The decision in three questions

  1. Can the job survive an interruption? If a kill mid-run means restarting from zero, buy firm capacity. If it means resuming from a checkpoint, take the interruptible discount.
  2. What shape is the work? Continuous and predictable favors on-demand. Long but pausable favors spot. Spiky, idle-dominated inference favors serverless.
  3. How much ops effort will you spend? Spot needs checkpointing, retry logic, and tolerance for host variance. Serverless needs almost nothing but accepts cold starts and the premium rate. On-demand is the zero-surprises middle.

Common traps

  • Spot for long uncheckpointed training. The classic. One reclaim near the end of a multi-day run costs more than the discount saved. Checkpoint first, then go interruptible.
  • Serverless bill surprises. Per-second pricing meters more than the GPU: cold starts, and on some platforms CPU, RAM, or per-request components, are billed too. A steady endpoint on serverless can quietly cost multiples of an on-demand instance doing the same work. Estimate at your actual utilization before committing.
  • Treating community hosts as datacenter hosts. Community prices are per host, and hosts differ in bandwidth, uptime, and hardware condition. The headline "from" price is the best host, not the typical one.

How the kinds appear on this site

Every offer row carries its kind badge: on-demand, secure cloud, community cloud, spot / interruptible, or serverless. The all-GPUs table and the VRAM pages show two price columns, "On-demand" and "Spot/community from", and that second aggregate deliberately excludes serverless, so an interruptible "from" price is never secretly a per-second serverless rate. Serverless gets its own page and its own section on each GPU page. Firm-price surfaces, movers, records, and the GPU Price Index, are computed from on-demand and secure offers only.

FAQ

Is spot always cheaper than on-demand?

Usually, not always. Spot prices float with marketplace supply, and our snapshots occasionally record a card whose cheapest spot rate sits above its cheapest on-demand rate. Check the live gap on the GPU page for your card before assuming the discount.
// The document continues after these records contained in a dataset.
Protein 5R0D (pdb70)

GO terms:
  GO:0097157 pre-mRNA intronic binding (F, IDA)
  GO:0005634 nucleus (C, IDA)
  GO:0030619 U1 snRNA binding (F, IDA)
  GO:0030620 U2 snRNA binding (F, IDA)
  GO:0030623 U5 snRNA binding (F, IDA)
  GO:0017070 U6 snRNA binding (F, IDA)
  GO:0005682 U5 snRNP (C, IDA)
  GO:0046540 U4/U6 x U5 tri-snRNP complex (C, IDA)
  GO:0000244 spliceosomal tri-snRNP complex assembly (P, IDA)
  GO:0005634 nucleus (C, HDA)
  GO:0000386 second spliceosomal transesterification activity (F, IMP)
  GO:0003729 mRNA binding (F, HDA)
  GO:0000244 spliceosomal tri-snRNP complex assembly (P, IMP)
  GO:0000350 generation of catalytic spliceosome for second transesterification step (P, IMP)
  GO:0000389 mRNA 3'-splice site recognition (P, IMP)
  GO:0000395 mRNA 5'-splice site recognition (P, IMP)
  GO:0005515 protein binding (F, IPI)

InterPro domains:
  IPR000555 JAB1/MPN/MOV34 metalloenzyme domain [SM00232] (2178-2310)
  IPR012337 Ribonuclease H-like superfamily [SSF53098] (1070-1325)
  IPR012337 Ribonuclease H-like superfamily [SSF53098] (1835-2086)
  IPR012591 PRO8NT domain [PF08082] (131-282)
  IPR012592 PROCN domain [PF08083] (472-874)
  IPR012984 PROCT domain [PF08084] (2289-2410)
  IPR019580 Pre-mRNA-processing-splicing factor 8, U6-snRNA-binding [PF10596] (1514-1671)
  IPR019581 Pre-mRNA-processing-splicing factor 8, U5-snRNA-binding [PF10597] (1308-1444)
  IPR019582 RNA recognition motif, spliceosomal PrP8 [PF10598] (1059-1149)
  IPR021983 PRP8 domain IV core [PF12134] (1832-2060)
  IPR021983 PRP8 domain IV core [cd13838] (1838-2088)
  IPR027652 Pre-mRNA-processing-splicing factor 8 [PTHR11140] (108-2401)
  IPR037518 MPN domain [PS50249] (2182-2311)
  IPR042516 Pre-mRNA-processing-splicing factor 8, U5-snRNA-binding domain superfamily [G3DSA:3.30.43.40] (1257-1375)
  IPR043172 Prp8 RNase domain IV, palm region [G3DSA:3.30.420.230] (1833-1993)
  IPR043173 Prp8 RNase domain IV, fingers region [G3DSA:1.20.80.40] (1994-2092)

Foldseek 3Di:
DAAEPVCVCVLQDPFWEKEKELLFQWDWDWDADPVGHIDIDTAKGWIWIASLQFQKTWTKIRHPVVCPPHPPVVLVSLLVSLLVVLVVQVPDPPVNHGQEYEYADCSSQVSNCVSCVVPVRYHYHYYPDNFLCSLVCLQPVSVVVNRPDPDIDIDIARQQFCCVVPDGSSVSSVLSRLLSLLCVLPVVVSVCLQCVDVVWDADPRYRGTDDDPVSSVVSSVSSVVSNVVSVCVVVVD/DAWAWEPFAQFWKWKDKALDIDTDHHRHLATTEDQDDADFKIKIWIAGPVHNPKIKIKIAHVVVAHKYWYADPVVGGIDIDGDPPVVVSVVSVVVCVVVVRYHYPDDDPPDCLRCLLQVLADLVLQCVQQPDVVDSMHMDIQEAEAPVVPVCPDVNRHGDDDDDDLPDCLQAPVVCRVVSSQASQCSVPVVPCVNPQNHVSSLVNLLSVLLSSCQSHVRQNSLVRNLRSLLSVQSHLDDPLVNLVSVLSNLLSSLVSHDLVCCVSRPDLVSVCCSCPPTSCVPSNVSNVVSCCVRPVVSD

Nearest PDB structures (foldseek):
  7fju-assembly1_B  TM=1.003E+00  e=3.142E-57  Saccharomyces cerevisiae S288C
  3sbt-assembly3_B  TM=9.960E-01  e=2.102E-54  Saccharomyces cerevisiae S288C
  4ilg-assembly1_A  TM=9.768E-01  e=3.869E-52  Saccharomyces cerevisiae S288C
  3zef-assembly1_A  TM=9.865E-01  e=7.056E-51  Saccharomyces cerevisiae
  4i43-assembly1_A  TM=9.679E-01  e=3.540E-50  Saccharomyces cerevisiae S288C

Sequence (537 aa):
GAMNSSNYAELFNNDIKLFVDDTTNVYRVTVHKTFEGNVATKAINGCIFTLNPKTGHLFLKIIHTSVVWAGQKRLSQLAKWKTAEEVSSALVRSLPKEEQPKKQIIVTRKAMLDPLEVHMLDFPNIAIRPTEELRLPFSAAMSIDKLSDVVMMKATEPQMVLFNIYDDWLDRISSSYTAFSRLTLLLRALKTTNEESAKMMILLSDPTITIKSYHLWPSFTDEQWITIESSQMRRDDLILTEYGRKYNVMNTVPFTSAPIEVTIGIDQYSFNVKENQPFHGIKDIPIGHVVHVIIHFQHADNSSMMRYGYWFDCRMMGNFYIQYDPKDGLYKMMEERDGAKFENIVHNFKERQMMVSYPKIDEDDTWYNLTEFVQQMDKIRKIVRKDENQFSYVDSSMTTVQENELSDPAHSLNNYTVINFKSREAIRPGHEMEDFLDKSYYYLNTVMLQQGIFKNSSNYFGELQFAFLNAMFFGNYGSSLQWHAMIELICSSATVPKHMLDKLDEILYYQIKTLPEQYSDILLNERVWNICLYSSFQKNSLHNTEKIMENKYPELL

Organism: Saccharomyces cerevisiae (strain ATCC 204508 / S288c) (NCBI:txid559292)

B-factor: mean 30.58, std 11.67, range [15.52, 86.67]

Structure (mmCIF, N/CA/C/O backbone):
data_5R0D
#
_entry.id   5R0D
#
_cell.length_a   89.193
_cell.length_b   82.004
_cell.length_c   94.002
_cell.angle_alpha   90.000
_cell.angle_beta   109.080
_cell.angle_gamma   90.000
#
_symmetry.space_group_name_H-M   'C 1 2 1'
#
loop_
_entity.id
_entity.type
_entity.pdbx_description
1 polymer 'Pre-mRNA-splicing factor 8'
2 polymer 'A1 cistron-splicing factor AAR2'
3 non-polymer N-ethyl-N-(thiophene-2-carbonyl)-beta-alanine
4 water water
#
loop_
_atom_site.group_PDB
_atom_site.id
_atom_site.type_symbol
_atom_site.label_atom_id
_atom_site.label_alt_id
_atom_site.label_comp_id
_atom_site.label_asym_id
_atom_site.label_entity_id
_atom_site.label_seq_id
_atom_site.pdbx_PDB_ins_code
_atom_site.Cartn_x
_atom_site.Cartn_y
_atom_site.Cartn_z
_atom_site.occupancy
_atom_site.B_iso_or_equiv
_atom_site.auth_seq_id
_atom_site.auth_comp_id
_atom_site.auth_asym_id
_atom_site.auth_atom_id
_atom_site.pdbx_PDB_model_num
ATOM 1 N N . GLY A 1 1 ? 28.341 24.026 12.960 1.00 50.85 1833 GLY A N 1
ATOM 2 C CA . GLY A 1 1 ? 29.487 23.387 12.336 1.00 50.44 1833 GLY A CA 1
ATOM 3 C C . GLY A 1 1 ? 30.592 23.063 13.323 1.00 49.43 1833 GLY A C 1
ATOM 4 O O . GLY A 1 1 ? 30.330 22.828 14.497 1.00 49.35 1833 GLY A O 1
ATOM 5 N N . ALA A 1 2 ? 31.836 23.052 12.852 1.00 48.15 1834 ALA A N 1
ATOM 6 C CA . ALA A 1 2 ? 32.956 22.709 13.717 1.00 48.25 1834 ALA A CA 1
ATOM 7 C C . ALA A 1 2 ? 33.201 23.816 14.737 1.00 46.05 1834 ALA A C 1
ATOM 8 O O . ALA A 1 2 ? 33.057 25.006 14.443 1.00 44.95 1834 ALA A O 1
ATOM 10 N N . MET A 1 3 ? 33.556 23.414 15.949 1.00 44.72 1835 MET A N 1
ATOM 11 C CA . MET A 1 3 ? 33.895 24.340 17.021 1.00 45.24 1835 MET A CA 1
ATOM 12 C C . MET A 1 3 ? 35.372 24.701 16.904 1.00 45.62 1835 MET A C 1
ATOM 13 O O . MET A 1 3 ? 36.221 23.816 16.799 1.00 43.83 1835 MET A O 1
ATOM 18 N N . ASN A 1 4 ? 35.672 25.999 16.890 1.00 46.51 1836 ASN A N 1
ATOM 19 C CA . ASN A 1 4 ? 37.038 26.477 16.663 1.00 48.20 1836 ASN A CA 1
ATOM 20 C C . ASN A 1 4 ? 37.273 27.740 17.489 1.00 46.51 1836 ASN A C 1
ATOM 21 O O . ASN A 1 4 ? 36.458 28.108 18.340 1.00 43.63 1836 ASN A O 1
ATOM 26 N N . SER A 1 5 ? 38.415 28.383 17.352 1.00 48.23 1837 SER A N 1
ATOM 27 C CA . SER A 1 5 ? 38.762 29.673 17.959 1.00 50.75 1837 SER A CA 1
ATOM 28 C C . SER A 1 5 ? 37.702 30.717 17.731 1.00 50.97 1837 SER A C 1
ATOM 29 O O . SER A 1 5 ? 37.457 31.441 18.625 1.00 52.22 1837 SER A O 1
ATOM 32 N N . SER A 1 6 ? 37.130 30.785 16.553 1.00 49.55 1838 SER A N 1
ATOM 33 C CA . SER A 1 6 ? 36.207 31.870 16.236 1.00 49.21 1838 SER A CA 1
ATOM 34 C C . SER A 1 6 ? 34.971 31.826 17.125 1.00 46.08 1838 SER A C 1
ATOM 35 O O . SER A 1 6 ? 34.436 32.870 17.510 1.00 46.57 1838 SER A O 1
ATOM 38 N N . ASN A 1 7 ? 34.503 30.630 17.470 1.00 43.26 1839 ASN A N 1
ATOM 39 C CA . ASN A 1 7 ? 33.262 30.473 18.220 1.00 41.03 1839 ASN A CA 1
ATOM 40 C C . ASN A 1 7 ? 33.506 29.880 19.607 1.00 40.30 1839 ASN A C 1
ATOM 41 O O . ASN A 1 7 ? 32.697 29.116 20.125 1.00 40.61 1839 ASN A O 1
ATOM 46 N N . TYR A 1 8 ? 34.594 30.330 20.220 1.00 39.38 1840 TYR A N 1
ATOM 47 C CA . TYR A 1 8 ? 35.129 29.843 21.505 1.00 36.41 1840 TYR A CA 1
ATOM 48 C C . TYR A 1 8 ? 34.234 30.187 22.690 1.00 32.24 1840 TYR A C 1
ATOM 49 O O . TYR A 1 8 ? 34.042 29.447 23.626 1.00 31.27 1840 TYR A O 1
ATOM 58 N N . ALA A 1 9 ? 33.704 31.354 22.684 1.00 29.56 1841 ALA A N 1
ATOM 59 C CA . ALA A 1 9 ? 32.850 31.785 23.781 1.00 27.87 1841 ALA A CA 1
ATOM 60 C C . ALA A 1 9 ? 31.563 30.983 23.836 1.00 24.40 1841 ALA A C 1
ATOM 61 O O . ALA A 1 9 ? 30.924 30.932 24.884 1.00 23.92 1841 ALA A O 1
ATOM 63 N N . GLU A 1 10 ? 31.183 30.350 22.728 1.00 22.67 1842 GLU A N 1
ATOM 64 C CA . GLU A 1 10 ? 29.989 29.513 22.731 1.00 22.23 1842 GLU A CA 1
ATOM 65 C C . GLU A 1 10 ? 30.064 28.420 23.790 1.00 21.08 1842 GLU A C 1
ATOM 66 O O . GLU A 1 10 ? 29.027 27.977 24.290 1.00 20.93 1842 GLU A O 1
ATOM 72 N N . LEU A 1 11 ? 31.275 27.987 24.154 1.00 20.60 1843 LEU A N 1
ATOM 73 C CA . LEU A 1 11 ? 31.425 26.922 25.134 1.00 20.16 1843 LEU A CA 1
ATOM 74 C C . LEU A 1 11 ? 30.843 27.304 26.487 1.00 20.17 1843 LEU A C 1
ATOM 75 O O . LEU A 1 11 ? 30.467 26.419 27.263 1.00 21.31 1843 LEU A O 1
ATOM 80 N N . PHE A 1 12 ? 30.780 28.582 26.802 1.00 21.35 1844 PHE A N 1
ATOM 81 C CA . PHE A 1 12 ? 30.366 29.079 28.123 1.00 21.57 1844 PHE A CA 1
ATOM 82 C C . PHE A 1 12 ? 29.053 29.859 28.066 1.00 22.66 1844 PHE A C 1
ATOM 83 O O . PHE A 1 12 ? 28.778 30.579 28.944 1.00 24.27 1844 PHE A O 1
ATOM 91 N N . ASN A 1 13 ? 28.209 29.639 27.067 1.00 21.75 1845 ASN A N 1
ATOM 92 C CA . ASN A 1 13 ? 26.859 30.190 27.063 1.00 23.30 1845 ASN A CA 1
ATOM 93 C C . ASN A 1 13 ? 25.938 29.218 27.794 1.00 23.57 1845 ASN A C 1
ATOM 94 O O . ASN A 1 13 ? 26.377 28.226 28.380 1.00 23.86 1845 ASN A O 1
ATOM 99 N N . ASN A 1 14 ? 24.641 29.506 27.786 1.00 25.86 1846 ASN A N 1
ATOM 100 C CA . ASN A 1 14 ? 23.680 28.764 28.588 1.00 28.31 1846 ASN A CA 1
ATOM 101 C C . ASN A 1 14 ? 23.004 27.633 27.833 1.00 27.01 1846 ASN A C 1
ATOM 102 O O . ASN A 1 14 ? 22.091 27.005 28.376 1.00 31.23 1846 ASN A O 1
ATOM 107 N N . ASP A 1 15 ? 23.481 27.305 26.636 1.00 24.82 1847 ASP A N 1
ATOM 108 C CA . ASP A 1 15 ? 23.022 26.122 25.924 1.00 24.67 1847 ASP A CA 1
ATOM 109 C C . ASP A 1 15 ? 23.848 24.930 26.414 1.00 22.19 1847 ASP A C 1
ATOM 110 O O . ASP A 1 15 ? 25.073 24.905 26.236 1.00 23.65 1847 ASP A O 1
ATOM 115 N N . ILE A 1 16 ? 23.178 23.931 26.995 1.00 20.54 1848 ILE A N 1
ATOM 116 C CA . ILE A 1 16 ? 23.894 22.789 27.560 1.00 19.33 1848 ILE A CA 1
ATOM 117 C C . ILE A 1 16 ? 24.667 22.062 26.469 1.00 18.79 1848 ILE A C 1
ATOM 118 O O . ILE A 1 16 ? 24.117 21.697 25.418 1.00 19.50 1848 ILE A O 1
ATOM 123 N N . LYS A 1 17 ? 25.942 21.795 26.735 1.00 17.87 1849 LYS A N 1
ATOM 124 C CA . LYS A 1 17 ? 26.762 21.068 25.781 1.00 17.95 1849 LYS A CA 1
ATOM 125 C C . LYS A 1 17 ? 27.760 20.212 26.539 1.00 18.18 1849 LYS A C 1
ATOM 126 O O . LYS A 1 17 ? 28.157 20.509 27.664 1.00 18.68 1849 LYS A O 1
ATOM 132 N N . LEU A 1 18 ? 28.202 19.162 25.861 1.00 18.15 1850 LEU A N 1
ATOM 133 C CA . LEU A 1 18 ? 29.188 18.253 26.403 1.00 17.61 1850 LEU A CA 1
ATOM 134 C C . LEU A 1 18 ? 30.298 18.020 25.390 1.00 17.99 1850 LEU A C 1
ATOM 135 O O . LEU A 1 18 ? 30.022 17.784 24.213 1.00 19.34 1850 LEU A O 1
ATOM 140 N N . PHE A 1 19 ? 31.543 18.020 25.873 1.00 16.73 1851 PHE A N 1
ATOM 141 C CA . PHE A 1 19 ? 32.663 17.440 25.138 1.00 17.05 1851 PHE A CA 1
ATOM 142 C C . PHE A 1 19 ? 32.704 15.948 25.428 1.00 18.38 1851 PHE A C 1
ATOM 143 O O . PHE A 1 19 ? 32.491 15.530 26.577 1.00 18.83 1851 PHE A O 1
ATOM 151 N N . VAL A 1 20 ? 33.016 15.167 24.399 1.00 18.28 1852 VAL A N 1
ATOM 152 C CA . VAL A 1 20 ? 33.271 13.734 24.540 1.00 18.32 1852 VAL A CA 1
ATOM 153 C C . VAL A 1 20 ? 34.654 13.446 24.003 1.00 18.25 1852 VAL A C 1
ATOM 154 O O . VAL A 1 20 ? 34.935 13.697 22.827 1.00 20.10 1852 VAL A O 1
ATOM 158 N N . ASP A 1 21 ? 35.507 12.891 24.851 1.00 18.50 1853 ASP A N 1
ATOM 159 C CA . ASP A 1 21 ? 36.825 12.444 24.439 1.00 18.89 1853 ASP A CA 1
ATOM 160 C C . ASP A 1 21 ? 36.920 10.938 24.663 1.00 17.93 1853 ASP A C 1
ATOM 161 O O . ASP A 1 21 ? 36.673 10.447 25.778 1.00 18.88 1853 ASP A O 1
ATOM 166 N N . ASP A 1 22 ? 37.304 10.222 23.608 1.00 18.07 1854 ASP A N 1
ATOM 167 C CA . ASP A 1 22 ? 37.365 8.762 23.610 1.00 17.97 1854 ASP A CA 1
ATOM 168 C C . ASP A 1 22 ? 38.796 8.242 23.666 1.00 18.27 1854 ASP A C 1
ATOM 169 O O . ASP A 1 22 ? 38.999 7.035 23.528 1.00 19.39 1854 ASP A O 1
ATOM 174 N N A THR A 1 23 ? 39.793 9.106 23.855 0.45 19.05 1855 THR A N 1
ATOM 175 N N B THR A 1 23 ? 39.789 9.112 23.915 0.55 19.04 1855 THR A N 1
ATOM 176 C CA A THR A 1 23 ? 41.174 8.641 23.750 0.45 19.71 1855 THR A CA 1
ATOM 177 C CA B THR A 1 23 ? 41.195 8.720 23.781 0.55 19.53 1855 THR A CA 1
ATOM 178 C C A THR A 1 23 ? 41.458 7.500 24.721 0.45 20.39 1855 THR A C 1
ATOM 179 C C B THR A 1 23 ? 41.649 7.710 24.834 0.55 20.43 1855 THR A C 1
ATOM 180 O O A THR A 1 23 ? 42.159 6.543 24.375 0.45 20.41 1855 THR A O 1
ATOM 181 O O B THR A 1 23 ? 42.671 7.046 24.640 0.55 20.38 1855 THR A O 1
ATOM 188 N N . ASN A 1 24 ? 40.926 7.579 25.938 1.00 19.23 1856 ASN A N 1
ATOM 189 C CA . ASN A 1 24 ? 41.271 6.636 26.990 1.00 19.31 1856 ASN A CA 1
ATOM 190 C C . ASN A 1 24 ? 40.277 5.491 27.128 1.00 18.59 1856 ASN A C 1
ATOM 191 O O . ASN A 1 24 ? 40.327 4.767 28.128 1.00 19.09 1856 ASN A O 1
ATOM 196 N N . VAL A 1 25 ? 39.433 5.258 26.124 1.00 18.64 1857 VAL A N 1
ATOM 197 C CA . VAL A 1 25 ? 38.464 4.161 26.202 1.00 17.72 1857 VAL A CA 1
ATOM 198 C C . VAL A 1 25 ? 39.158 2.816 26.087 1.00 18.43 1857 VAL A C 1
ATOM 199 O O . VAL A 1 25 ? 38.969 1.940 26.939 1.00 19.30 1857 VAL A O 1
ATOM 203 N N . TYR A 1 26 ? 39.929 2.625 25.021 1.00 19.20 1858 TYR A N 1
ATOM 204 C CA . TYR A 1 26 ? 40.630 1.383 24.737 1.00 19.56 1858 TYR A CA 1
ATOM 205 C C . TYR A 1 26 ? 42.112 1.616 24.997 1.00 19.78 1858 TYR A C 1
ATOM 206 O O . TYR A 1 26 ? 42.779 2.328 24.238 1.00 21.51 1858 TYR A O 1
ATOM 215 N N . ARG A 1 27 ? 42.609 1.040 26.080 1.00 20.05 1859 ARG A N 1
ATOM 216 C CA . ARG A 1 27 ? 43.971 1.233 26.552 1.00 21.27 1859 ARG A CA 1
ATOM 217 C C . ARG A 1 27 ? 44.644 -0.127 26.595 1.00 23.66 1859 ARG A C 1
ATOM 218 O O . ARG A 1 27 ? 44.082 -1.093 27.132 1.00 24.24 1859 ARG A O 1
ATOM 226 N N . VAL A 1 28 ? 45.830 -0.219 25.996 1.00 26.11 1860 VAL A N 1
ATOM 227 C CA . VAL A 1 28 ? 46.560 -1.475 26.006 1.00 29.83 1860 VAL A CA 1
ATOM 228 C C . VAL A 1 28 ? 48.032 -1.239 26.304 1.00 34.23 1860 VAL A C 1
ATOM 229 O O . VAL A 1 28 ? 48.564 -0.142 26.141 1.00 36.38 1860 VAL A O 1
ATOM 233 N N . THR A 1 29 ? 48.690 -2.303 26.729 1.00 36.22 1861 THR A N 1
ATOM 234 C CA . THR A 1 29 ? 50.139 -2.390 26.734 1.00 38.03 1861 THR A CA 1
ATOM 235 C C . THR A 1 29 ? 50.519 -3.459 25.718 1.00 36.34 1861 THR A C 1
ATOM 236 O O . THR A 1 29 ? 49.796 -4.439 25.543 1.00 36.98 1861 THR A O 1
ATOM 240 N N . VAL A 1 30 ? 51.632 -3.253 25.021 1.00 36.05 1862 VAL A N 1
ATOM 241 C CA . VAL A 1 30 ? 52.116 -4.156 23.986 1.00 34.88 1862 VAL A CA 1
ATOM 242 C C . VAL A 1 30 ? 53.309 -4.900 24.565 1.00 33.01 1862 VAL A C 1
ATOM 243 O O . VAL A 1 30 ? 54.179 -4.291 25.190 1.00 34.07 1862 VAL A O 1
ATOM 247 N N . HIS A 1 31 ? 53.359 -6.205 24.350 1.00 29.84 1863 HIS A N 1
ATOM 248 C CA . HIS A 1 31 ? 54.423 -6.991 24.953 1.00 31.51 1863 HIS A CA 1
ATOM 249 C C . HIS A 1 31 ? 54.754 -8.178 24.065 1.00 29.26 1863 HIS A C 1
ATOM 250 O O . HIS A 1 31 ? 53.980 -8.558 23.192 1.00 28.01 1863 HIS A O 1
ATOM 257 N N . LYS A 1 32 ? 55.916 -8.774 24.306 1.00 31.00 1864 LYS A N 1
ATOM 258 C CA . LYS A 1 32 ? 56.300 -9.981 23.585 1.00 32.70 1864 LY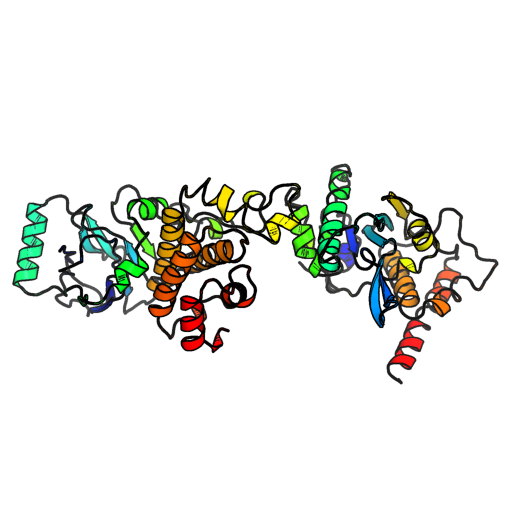S A CA 1
ATOM 259 C C . LYS A 1 32 ? 55.691 -11.225 24.231 1.00 35.31 1864 LYS A C 1
ATOM 260 O O . LYS A 1 32 ? 55.520 -11.295 25.450 1.00 38.01 1864 LYS A O 1
ATOM 266 N N . THR A 1 33 ? 55.373 -12.219 23.399 1.00 35.38 1865 THR A N 1
ATOM 267 C CA . THR A 1 33 ? 54.894 -13.509 23.871 1.00 35.98 1865 THR A CA 1
ATOM 268 C C . THR A 1 33 ? 56.065 -14.475 24.038 1.00 37.32 1865 THR A C 1
ATOM 269 O O . THR A 1 33 ? 57.196 -14.189 23.648 1.00 36.54 1865 THR A O 1
ATOM 273 N N . PHE A 1 34 ? 55.772 -15.653 24.597 1.00 39.20 1866 PHE A N 1
ATOM 274 C CA . PHE A 1 34 ? 56.824 -16.637 24.812 1.00 41.58 1866 PHE A CA 1
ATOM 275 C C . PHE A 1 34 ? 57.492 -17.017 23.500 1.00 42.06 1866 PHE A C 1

What is the difference between spot and community?

Spot is a provider reclaiming its own spare datacenter capacity; community is capacity from independent hosts on a marketplace, consumer PCs included. Both are interruptible, which is why our tables group them, but community adds host-to-host variance on top of interruption risk.

Why is serverless more expensive per hour than on-demand?

Because you are not buying hours. Serverless bills only the seconds your code runs and scales to zero between requests, so the platform carries the idle risk and prices that into the rate. At low utilization you still come out ahead; at sustained high utilization an on-demand instance wins.

Can I mix kinds in one project?

That is usually the right answer: train on spot with checkpoints, serve the stable production load on-demand, and put the spiky overflow or the demo endpoint on serverless. The kinds are tools, not camps, and the live table prices all three side by side per GPU.